Saturday, November 01, 2008

A NO-point night: Sabres 5 - Caps 0

It was a team effort.

On a night when Brent Johnson was the most effective Cap, that’s about the best you can say about a 5-0 loss to the Buffalo Sabres in which the Caps were never competitive…at all…ever…in 60 minutes of, well, play (I guess).

Johnson was the one on the end of the bench in the baseball cap.

You’d like to think that this loss was just a stinker, but you know, this is getting to be a concern. That’s 13 goals allowed in the last three games and the fourth time in ten games this year that the Caps have allowed five or more goals. This is not, by any measure you’d care to use, as much as a competent defensive team. They’re bad, and there isn’t any way to sugar coat that. From the goaltender out, they are a poor defensive team. Tonight was no exeception…

Twice, the Sabres scored in the last minute of regulation. In 30 periods of regulation play so far this season, the Caps have surrendered a goal in the first or last minute of eight of them. That’s eight goals of the 33 that the Caps have surrendered. It’s happened five times in nine periods in the last three games. That’s just a lack of attention. Keep that up, and there won’t be any “rocking the red” in April.

Of course, giving up goals in the last minute of play has its complement – Thomas Vanek (did the Caps not cover this guy in the pre-game meetings?) scored on the first shot of the game.
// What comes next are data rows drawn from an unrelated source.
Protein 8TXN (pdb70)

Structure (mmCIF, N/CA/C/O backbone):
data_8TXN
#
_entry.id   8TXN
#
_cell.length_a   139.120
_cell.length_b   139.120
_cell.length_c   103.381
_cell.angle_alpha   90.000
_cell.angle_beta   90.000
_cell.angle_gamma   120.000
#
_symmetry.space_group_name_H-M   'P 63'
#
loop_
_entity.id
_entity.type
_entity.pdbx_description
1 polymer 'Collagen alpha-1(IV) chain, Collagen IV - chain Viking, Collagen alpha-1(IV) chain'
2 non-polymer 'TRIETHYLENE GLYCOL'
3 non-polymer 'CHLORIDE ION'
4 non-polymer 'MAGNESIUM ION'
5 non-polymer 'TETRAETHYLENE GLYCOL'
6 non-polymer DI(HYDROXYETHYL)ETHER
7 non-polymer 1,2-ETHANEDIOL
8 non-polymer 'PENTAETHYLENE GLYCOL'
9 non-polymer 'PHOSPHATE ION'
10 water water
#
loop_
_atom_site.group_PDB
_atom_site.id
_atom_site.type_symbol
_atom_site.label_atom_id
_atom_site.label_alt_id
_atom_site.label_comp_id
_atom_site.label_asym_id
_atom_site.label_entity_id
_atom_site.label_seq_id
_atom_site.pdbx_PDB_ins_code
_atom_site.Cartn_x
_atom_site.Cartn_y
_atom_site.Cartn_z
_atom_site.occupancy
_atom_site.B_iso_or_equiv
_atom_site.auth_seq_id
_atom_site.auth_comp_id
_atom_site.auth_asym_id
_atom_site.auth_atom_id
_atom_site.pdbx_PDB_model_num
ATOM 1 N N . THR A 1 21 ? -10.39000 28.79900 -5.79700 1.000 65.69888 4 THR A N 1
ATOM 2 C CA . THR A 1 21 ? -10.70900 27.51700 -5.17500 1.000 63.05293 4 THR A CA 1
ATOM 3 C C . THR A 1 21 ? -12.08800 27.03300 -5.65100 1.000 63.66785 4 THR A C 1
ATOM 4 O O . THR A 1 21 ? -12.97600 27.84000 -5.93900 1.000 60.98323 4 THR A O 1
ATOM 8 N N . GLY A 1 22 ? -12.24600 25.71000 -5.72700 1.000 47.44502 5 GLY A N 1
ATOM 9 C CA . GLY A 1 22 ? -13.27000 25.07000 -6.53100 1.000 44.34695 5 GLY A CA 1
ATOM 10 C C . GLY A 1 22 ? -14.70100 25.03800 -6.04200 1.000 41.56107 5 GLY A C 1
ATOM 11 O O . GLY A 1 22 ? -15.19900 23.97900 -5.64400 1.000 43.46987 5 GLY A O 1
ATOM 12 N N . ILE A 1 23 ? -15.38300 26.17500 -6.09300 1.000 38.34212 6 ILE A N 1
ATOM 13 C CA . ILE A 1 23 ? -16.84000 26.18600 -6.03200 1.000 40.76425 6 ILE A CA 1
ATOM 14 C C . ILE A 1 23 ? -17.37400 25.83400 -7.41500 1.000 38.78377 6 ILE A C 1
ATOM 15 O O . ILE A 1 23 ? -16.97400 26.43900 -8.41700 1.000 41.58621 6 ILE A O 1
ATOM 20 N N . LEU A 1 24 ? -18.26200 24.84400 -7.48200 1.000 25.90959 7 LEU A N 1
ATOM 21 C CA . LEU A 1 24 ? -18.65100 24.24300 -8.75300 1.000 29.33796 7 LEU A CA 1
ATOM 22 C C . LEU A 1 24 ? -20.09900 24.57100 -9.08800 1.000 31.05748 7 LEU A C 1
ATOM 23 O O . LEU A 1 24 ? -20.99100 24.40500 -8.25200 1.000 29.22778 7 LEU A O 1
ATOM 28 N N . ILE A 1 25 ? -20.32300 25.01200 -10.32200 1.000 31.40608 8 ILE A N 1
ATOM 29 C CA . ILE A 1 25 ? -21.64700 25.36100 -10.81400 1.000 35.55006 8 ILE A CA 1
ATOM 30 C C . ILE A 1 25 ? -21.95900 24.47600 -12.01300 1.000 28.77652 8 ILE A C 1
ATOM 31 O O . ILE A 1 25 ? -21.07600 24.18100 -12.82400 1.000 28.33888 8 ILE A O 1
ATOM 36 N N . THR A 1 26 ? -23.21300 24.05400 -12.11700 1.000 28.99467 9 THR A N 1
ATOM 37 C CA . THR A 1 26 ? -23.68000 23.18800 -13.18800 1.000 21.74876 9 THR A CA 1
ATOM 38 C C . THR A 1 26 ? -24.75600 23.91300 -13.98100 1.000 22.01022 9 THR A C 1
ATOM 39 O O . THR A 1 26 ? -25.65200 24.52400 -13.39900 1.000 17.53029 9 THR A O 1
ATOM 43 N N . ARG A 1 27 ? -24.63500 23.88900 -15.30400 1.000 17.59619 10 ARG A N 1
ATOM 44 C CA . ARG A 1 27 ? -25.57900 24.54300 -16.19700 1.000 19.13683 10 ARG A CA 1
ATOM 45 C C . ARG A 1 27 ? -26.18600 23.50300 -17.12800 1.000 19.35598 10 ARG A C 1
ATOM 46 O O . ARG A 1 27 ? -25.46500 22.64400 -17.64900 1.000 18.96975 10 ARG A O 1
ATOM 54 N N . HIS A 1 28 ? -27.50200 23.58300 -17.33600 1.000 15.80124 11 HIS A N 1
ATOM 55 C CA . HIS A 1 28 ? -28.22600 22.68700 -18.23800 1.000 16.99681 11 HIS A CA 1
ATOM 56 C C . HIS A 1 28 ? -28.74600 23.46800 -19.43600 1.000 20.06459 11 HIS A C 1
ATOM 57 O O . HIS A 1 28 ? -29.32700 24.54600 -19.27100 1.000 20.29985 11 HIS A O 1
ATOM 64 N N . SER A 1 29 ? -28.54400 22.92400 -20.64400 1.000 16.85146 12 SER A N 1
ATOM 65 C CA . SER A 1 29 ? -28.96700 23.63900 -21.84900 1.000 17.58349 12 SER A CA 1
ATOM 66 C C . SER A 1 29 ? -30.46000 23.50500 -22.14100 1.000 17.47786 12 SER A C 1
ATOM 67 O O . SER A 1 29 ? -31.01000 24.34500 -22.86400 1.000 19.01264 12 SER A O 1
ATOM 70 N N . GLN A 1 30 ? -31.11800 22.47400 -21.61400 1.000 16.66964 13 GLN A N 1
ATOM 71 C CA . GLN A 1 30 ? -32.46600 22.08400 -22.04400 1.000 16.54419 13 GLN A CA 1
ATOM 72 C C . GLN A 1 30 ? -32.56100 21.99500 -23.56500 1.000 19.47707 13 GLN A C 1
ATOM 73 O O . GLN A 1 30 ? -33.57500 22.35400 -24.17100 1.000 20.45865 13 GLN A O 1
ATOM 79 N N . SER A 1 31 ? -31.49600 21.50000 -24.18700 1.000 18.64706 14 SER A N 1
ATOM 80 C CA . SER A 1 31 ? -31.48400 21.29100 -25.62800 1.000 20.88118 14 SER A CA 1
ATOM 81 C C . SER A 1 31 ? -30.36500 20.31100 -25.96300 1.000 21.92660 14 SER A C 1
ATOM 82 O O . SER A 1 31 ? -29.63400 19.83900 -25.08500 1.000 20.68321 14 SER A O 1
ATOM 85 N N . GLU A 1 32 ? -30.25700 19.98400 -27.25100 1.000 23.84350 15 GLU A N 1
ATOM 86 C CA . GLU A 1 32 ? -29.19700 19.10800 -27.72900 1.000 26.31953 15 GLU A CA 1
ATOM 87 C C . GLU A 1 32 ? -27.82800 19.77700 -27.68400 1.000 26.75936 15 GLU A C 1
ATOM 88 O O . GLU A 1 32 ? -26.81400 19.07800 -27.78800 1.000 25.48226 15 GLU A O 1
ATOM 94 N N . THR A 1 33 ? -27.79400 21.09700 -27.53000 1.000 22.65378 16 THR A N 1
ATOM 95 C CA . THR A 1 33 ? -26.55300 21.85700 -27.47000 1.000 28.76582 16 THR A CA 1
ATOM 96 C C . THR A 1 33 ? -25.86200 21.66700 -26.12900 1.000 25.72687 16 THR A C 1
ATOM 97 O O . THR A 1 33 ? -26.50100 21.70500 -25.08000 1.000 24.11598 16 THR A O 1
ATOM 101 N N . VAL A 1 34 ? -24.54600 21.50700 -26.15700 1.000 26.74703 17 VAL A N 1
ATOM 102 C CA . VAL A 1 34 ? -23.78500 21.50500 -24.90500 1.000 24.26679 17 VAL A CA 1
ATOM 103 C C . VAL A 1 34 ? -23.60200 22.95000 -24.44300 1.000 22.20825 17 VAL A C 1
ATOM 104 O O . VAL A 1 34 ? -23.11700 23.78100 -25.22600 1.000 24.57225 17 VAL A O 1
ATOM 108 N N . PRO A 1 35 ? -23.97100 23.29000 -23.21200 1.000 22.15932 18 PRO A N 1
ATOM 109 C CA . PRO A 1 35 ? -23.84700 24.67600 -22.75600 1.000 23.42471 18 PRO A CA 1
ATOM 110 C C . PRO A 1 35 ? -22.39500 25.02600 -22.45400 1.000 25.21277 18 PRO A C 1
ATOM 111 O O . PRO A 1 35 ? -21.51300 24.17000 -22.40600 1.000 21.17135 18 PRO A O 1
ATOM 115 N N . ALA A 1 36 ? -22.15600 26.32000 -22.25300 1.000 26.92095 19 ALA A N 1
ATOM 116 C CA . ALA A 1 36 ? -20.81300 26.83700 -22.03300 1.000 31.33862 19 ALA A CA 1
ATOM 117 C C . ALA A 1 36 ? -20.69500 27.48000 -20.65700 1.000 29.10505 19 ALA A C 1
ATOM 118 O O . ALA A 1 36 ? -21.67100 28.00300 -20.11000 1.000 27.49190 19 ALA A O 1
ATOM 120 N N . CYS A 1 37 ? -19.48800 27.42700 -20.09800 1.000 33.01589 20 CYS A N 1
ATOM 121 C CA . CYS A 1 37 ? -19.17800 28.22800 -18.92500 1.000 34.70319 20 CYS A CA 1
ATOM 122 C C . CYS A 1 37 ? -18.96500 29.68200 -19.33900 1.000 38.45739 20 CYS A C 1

Only two skaters – John Erskine and David Steckel – stayed out of the minus column. Even Shaone Morrisonn (who left with an injury after only 6:03 of playing time) managed to finish with a -1.

The Caps just yielded too much of the ice to the Sabres. The five goals were scored from a combined total of 61 feet. That wasn’t as much a case of a lack of physicality in close as it was just not covering or keeping up with guys.

Here is another indicator of that…the Caps had only seven blocked shots. No one was close enough to a Sabre to get in the way; there were just too many rushes and open looks.

Of the 29 shots the Caps took, 16 of them were from above the circles. Any wonder why Ryan Miller pitched a shutout?

The Caps are 0-3-1 in games in which they score fewer than four goals. That’s an indicator that goalies aren’t stealing any games. Of course, the only way a goalie steals a game when his team doesn’t score is in a Gimmick. But if the Caps have to score four to win on a nightly basis…well, like we said, there won’t be any “rocking the red” in April.

We’re convinced…Nicklas Backstrom has an injury. That has to be it.

Did Viktor Kozlov dress tonight?

Oh, let’s just say it…the top line was awful tonight. No points, four shots (three by Backstrom), -3. If Ovechkin is that important, he shouldn’t win a Hart, he should get a Nobel Prize for Hockey.

It’s the fourth time in ten games that the Caps have had to kill off at least seven shorthanded situations (the number tonight was eight). That’s just too much time expending a lot of energy and getting out of the substitution rhythm.

Here’s an example of balance. The teams were relatively even in shots (Washington led, 29-27), but while the Caps had a total of 11 skaters taking shots, the Sabres had nine with multiple shots, none with more than four. Buffalo played its game, the Caps did not.

There were 56 faceoffs in the game. Derek Roy took 25 of them for the Sabres (he won 13, the only Sabre to win a majority of his draws). That just strikes us as an odd result.

And here is your bedtime stat…since the lockout, of the 24 teams making the playoffs out of the Eastern Conference only five have won fewer than 20 road games. Only one – the Tampa Bay Lightning in 2005-2006 – finished the season with a below-.500 road record. The Caps are 2-4-0 away from Verizon Center.